━━━━━ DATA FOR THIS TASK

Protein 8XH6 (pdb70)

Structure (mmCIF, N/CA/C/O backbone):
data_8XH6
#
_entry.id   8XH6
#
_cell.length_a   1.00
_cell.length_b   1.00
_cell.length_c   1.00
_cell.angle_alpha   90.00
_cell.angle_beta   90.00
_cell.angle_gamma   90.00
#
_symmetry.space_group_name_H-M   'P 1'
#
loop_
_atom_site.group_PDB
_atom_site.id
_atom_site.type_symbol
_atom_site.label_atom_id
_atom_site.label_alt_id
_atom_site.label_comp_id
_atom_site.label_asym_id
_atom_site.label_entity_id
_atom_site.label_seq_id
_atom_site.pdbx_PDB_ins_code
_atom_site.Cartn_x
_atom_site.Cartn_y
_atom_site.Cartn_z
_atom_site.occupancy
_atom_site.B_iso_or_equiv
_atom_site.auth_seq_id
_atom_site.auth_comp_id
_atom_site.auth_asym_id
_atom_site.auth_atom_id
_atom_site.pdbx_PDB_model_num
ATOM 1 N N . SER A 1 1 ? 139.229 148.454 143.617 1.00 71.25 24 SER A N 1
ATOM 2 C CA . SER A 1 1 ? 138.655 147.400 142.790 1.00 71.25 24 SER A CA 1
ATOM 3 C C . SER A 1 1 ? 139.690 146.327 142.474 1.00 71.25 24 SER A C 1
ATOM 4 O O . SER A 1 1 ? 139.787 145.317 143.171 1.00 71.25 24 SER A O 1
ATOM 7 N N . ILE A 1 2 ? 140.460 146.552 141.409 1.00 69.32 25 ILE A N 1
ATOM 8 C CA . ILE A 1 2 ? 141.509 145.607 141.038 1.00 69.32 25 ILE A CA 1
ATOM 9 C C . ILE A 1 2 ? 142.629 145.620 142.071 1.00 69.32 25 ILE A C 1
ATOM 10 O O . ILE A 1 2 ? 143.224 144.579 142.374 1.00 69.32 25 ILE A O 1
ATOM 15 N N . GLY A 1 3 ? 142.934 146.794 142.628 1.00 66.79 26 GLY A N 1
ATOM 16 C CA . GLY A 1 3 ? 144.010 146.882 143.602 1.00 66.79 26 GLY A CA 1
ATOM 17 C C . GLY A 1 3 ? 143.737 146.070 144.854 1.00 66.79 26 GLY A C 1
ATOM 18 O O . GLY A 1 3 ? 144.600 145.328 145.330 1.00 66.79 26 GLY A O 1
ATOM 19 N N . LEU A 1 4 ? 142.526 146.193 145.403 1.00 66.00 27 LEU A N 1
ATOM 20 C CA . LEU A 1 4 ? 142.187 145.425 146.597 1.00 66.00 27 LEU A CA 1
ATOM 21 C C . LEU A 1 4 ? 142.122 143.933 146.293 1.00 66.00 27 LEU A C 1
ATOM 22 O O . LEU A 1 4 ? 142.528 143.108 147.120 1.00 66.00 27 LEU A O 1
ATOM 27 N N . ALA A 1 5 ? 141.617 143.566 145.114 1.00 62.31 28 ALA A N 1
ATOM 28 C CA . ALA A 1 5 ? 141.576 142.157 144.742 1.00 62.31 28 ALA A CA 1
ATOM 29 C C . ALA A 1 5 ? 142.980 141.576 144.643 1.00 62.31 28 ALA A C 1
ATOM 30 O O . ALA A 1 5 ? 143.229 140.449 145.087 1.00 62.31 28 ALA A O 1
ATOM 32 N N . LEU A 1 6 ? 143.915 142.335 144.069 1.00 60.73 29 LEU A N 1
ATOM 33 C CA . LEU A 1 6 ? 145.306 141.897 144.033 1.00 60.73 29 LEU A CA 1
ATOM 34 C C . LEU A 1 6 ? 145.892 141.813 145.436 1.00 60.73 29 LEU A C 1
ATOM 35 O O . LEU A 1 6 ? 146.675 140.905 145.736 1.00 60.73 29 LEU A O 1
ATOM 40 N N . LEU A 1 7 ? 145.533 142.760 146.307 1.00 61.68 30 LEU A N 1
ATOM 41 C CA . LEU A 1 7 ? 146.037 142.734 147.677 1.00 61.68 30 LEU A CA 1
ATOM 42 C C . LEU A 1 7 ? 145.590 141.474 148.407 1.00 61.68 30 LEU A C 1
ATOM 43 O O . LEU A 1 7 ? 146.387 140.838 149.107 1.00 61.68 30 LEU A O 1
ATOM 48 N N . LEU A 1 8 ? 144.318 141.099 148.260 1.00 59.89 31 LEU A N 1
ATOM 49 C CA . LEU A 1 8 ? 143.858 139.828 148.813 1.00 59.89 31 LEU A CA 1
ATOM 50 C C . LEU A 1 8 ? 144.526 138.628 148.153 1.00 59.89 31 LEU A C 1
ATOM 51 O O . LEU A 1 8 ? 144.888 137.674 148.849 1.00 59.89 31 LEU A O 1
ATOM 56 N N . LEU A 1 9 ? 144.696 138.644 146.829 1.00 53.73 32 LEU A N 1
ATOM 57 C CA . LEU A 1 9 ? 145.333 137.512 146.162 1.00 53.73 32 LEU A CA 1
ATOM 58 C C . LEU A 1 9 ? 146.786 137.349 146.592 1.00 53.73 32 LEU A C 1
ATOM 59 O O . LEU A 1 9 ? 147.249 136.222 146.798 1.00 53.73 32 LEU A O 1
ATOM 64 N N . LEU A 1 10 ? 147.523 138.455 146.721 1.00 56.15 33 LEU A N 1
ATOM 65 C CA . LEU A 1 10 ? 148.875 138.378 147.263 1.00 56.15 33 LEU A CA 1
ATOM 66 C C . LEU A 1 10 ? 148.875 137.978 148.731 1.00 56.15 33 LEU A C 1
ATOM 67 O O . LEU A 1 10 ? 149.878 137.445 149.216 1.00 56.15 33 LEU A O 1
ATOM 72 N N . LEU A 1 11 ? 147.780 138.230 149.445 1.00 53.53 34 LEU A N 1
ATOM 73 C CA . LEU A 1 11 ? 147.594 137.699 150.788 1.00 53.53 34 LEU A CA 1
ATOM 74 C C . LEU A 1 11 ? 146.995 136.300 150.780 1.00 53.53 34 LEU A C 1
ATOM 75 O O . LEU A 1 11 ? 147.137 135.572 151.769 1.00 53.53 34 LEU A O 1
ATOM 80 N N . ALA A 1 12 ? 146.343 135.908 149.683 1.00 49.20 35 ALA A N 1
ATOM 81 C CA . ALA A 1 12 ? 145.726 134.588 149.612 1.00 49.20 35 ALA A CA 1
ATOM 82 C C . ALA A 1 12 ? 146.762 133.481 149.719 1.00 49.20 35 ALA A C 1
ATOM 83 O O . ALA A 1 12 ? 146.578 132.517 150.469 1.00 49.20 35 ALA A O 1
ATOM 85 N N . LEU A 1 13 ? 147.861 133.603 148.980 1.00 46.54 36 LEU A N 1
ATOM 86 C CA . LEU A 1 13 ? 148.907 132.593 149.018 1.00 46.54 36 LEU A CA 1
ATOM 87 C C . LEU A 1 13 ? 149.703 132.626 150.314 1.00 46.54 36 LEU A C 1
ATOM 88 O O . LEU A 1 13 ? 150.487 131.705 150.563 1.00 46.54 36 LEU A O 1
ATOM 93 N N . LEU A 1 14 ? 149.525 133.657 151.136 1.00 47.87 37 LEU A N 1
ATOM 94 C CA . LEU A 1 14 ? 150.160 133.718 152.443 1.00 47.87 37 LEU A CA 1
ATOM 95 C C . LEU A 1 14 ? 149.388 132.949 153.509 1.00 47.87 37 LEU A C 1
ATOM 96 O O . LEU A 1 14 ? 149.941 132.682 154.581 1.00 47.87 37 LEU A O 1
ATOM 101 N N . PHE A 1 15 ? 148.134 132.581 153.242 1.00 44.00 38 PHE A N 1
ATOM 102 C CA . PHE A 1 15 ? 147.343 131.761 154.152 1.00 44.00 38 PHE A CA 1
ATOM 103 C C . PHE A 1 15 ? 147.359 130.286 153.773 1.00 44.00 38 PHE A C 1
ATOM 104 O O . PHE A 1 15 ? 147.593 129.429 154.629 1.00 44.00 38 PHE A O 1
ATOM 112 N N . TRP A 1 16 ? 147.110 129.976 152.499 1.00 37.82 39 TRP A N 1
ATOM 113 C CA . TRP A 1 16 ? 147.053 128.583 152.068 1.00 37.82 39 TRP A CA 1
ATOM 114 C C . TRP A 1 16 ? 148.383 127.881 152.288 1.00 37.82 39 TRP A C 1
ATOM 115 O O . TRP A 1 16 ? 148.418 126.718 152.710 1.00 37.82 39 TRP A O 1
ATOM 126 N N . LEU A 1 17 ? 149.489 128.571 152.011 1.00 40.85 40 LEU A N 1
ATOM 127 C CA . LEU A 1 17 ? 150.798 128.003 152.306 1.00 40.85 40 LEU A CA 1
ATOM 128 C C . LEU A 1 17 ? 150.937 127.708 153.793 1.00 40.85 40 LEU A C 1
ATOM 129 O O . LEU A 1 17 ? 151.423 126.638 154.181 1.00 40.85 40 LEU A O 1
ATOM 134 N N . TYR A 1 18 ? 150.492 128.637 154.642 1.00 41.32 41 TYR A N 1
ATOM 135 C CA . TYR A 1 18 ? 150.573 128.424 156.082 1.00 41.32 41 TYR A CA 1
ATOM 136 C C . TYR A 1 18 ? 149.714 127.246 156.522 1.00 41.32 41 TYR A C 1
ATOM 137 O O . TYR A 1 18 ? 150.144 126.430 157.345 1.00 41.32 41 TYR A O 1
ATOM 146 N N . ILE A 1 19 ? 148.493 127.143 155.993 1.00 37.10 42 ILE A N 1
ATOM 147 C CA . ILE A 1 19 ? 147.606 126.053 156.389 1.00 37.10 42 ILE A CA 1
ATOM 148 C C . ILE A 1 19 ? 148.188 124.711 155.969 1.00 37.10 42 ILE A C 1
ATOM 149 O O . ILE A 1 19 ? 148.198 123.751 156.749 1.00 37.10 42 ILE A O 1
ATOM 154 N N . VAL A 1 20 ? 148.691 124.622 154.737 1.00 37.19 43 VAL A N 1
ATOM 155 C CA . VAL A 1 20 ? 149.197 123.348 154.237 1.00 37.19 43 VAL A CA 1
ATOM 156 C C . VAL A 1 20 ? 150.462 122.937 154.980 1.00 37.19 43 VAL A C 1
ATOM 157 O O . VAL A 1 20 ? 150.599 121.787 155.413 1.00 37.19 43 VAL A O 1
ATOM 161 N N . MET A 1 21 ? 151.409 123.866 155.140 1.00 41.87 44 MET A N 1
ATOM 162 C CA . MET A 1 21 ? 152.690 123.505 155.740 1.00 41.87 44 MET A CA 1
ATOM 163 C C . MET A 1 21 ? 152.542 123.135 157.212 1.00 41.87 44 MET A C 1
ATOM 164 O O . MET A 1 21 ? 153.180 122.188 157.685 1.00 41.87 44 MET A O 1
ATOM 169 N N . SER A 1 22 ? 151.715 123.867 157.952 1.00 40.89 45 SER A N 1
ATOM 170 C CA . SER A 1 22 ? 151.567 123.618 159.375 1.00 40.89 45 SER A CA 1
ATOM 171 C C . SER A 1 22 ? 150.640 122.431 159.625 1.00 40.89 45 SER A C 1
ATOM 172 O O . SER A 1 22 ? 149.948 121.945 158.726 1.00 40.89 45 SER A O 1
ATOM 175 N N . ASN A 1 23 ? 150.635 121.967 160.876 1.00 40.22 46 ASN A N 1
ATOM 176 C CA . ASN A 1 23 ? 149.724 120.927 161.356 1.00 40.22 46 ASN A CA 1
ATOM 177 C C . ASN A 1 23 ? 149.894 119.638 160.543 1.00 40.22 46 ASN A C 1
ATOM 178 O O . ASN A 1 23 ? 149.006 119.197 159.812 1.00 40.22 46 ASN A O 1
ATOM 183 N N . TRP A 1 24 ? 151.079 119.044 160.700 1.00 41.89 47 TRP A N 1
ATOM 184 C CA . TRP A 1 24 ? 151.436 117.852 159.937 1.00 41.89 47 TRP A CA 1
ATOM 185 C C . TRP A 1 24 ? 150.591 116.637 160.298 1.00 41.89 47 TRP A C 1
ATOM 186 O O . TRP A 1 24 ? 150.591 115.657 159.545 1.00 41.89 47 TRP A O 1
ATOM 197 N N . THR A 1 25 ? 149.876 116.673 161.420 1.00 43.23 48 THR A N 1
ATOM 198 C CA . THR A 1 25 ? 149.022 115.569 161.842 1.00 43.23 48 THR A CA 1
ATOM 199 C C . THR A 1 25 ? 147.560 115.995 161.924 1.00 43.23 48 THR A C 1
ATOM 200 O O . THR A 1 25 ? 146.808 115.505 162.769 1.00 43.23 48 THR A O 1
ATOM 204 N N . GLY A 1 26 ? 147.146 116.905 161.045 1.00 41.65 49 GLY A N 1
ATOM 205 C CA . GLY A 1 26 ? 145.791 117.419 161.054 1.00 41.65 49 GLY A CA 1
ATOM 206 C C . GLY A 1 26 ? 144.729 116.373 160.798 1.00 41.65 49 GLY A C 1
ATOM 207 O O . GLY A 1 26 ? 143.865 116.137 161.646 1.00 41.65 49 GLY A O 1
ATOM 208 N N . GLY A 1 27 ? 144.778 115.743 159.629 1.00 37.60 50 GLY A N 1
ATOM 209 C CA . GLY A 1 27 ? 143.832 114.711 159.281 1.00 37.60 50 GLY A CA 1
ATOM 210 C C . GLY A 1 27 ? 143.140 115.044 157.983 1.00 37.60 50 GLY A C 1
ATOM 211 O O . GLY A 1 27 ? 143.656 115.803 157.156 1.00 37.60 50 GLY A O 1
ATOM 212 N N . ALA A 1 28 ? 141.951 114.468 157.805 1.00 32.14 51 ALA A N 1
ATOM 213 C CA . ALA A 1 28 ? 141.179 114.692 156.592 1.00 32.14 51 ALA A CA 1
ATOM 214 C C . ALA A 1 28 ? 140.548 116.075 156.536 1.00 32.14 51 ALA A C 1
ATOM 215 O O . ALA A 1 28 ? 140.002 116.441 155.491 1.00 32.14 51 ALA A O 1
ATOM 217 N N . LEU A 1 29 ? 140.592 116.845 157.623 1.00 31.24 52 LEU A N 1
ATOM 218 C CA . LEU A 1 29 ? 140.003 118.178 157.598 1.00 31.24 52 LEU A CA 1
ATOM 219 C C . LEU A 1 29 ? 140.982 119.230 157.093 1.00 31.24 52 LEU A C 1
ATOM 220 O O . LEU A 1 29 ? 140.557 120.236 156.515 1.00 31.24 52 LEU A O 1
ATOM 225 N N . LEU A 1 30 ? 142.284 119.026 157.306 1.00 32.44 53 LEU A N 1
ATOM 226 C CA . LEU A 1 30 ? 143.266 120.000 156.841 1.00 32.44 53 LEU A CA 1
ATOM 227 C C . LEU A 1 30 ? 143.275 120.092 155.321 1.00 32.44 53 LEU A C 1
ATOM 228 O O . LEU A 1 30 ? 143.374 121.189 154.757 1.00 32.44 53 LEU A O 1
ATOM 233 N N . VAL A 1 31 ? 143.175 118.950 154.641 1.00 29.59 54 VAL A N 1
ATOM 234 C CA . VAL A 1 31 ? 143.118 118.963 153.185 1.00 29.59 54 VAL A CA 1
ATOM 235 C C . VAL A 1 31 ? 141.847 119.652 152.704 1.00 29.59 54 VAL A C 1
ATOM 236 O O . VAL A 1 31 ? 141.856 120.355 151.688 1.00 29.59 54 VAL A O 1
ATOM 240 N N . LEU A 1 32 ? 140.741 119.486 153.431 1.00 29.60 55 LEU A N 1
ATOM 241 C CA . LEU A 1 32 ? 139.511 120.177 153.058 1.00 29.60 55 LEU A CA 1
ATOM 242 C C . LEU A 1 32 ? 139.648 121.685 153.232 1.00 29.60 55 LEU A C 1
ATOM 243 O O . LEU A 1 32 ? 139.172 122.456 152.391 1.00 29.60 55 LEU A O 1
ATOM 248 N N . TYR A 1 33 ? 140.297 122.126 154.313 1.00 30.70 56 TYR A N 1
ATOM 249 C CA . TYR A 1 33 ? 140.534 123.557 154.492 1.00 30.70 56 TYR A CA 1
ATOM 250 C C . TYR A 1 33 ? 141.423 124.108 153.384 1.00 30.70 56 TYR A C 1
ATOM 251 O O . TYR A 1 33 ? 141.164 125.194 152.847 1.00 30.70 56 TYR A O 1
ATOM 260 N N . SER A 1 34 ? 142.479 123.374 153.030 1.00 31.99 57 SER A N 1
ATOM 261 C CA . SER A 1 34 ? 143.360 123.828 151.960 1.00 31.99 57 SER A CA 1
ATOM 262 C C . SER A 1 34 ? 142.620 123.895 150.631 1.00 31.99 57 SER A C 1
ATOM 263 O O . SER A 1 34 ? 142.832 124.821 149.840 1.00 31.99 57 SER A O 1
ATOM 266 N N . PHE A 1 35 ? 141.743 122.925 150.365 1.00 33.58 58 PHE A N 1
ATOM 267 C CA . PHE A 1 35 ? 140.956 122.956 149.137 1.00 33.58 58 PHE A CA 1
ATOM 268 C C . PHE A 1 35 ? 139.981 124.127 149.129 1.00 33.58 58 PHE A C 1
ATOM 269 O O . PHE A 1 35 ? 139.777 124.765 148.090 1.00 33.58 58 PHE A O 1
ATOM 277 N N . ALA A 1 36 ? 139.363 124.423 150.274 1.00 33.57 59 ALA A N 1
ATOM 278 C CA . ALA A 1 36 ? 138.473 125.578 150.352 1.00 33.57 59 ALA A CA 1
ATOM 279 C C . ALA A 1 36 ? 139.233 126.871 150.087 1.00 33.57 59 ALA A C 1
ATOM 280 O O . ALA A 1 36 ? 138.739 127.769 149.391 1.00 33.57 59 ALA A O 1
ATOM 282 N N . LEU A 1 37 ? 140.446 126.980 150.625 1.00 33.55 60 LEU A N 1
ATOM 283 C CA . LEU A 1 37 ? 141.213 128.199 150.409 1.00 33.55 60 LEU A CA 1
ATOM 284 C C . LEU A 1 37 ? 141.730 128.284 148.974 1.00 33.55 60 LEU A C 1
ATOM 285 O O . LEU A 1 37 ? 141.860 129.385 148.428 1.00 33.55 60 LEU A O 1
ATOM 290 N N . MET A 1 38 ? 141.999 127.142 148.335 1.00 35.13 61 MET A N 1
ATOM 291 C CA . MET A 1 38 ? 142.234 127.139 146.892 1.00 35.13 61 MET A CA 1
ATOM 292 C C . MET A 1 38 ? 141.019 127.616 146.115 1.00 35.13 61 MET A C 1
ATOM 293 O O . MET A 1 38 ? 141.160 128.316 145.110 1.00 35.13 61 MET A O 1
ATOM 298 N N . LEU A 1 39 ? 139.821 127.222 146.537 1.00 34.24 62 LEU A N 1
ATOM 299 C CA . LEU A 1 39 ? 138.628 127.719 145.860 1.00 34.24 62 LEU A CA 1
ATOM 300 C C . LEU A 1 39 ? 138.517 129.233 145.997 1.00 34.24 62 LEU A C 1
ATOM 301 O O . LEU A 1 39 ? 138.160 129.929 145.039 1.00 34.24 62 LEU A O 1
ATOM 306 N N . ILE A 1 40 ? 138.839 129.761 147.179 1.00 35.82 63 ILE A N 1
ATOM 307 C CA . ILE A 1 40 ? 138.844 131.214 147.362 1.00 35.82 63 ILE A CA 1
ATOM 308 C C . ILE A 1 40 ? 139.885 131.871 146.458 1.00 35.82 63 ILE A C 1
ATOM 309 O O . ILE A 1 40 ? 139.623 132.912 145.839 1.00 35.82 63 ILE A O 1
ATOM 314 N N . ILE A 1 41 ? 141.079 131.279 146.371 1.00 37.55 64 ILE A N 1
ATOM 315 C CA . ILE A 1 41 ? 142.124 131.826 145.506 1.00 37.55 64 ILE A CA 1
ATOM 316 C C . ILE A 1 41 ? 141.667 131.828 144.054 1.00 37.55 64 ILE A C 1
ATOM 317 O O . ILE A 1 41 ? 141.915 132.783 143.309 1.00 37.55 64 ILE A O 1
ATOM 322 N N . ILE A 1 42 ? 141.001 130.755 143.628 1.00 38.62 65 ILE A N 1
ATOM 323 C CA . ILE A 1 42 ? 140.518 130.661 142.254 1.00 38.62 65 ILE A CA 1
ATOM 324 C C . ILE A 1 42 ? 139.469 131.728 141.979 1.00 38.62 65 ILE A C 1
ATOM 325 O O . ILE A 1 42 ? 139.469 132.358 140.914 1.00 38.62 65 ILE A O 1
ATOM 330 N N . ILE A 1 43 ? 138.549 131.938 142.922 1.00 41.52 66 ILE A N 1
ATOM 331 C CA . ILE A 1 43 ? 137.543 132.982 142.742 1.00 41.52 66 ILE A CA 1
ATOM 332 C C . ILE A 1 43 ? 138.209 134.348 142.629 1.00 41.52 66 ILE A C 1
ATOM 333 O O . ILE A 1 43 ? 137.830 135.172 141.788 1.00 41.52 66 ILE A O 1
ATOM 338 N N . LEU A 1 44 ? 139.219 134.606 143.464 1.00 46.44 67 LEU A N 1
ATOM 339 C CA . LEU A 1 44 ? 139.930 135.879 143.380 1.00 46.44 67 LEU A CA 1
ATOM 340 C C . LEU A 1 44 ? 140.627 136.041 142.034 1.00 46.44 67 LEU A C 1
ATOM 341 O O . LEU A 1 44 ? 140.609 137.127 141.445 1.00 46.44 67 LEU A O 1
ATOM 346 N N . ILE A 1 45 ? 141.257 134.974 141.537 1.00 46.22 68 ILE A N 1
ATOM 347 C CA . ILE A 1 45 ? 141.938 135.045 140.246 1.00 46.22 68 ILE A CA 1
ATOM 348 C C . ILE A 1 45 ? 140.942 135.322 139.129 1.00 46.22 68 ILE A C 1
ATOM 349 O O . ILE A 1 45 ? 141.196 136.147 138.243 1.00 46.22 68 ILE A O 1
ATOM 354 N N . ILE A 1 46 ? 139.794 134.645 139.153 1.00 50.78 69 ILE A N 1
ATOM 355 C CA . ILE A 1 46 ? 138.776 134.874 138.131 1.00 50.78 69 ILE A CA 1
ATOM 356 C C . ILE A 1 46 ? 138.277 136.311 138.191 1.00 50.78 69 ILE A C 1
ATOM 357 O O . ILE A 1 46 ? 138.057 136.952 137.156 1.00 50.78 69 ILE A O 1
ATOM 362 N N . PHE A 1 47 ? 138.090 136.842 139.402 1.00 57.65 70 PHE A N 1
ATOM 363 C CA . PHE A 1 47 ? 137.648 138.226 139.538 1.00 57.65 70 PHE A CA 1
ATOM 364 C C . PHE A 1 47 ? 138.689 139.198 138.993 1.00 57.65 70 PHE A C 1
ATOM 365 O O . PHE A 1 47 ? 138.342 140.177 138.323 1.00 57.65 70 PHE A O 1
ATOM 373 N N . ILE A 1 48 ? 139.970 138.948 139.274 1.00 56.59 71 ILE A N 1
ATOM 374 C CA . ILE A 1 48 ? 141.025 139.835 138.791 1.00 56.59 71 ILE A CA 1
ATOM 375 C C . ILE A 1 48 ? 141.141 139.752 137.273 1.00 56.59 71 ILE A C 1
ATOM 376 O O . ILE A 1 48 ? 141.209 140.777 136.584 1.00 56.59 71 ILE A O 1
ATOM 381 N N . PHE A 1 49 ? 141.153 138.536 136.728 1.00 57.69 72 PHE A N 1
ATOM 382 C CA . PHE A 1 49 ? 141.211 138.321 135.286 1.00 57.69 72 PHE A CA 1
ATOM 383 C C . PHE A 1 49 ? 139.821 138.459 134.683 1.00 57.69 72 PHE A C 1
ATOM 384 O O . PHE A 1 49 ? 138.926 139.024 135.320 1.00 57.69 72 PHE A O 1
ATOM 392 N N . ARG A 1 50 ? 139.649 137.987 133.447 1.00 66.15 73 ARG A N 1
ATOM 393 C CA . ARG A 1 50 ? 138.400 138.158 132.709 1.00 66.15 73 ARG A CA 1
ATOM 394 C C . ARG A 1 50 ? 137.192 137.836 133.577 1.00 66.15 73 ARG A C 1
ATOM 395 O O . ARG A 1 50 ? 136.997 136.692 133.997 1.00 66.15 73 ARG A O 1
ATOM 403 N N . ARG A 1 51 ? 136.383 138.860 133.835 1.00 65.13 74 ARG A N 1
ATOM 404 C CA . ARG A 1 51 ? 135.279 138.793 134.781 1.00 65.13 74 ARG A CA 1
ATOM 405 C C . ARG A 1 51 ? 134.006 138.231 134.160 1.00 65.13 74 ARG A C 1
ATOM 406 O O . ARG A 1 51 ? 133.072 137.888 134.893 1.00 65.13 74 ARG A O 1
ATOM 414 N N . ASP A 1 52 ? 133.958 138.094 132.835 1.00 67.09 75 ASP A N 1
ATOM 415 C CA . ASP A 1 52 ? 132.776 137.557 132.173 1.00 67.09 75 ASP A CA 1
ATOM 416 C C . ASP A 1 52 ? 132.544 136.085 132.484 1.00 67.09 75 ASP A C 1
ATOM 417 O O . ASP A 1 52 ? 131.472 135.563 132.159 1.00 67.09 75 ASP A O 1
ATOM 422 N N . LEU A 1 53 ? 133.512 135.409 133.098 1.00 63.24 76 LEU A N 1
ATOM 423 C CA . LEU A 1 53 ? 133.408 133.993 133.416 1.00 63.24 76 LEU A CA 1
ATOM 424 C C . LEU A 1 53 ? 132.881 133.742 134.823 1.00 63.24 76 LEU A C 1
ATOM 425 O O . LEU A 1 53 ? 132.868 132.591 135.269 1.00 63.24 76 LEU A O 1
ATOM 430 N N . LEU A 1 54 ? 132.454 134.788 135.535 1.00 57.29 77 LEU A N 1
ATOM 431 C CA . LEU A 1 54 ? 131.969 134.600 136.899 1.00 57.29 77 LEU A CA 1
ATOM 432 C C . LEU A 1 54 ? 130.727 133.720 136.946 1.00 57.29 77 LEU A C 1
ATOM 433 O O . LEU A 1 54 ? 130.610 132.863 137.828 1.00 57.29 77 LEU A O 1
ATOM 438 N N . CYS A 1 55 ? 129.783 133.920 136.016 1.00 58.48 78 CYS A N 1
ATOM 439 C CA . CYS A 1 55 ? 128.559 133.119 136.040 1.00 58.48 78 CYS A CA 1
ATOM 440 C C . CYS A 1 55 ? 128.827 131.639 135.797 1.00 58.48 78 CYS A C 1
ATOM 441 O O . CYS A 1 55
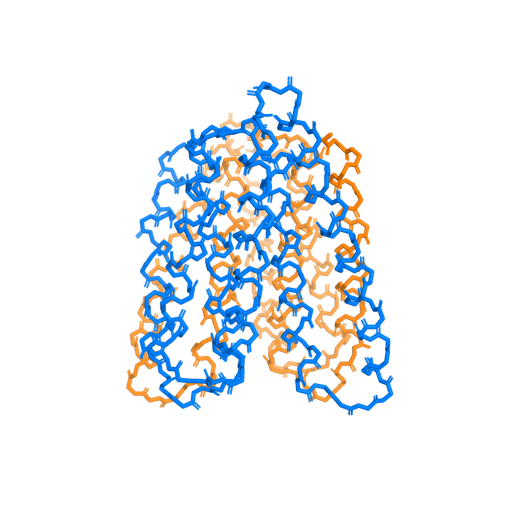 ? 128.374 130.806 136.602 1.00 58.48 78 CYS A O 1
ATOM 444 N N . PRO A 1 56 ? 129.540 131.228 134.731 1.00 56.43 79 PRO A N 1
ATOM 445 C CA . PRO A 1 56 ? 129.699 129.788 134.488 1.00 56.43 79 PRO A CA 1
ATOM 446 C C . PRO A 1 56 ? 130.839 129.161 135.274 1.00 56.43 79 PRO A C 1
ATOM 447 O O . PRO A 1 56 ? 130.792 127.968 135.589 1.00 56.43 79 PRO A O 1
ATOM 451 N N . LEU A 1 57 ? 131.868 129.943 135.595 1.00 52.67 80 LEU A N 1
ATOM 452 C CA . LEU A 1 57 ? 133.080 129.411 136.209 1.00 52.67 80 LEU A CA 1
ATOM 453 C C . LEU A 1 57 ? 133.308 129.892 137.633 1.00 52.67 80 LEU A C 1
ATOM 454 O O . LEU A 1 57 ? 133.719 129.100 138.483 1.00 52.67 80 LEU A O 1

━━━━━━━━━━

▶ PROBLEM DESCRIPTION: Only the lines above starting at the line that holds "ATOM 381 N N" and ending at the line that holds "ATOM 425 O O" are to be repeated, exactly and in full.

▶ ANSWER TO THE PROBLEM:
ATOM 381 N N . PHE A 1 49 ? 141.153 138.536 136.728 1.00 57.69 72 PHE A N 1
ATOM 382 C CA . PHE A 1 49 ? 141.211 138.321 135.286 1.00 57.69 72 PHE A CA 1
ATOM 383 C C . PHE A 1 49 ? 139.821 138.459 134.683 1.00 57.69 72 PHE A C 1
ATOM 384 O O . PHE A 1 49 ? 138.926 139.024 135.320 1.00 57.69 72 PHE A O 1
ATOM 392 N N . ARG A 1 50 ? 139.649 137.987 133.447 1.00 66.15 73 ARG A N 1
ATOM 393 C CA . ARG A 1 50 ? 138.400 138.158 132.709 1.00 66.15 73 ARG A CA 1
ATOM 394 C C . ARG A 1 50 ? 137.192 137.836 133.577 1.00 66.15 73 ARG A C 1
ATOM 395 O O . ARG A 1 50 ? 136.997 136.692 133.997 1.00 66.15 73 ARG A O 1
ATOM 403 N N . ARG A 1 51 ? 136.383 138.860 133.835 1.00 65.13 74 ARG A N 1
ATOM 404 C CA . ARG A 1 51 ? 135.279 138.793 134.781 1.00 65.13 74 ARG A CA 1
ATOM 405 C C . ARG A 1 51 ? 134.006 138.231 134.160 1.00 65.13 74 ARG A C 1
ATOM 406 O O . ARG A 1 51 ? 133.072 137.888 134.893 1.00 65.13 74 ARG A O 1
ATOM 414 N N . ASP A 1 52 ? 133.958 138.094 132.835 1.00 67.09 75 ASP A N 1
ATOM 415 C CA . ASP A 1 52 ? 132.776 137.557 132.173 1.00 67.09 75 ASP A CA 1
ATOM 416 C C . ASP A 1 52 ? 132.544 136.085 132.484 1.00 67.09 75 ASP A C 1
ATOM 417 O O . ASP A 1 52 ? 131.472 135.563 132.159 1.00 67.09 75 ASP A O 1
ATOM 422 N N . LEU A 1 53 ? 133.512 135.409 133.098 1.00 63.24 76 LEU A N 1
ATOM 423 C CA . LEU A 1 53 ? 133.408 133.993 133.416 1.00 63.24 76 LEU A CA 1
ATOM 424 C C . LEU A 1 53 ? 132.881 133.742 134.823 1.00 63.24 76 LEU A C 1
ATOM 425 O O . LEU A 1 53 ? 132.868 132.591 135.269 1.00 63.24 76 LEU A O 1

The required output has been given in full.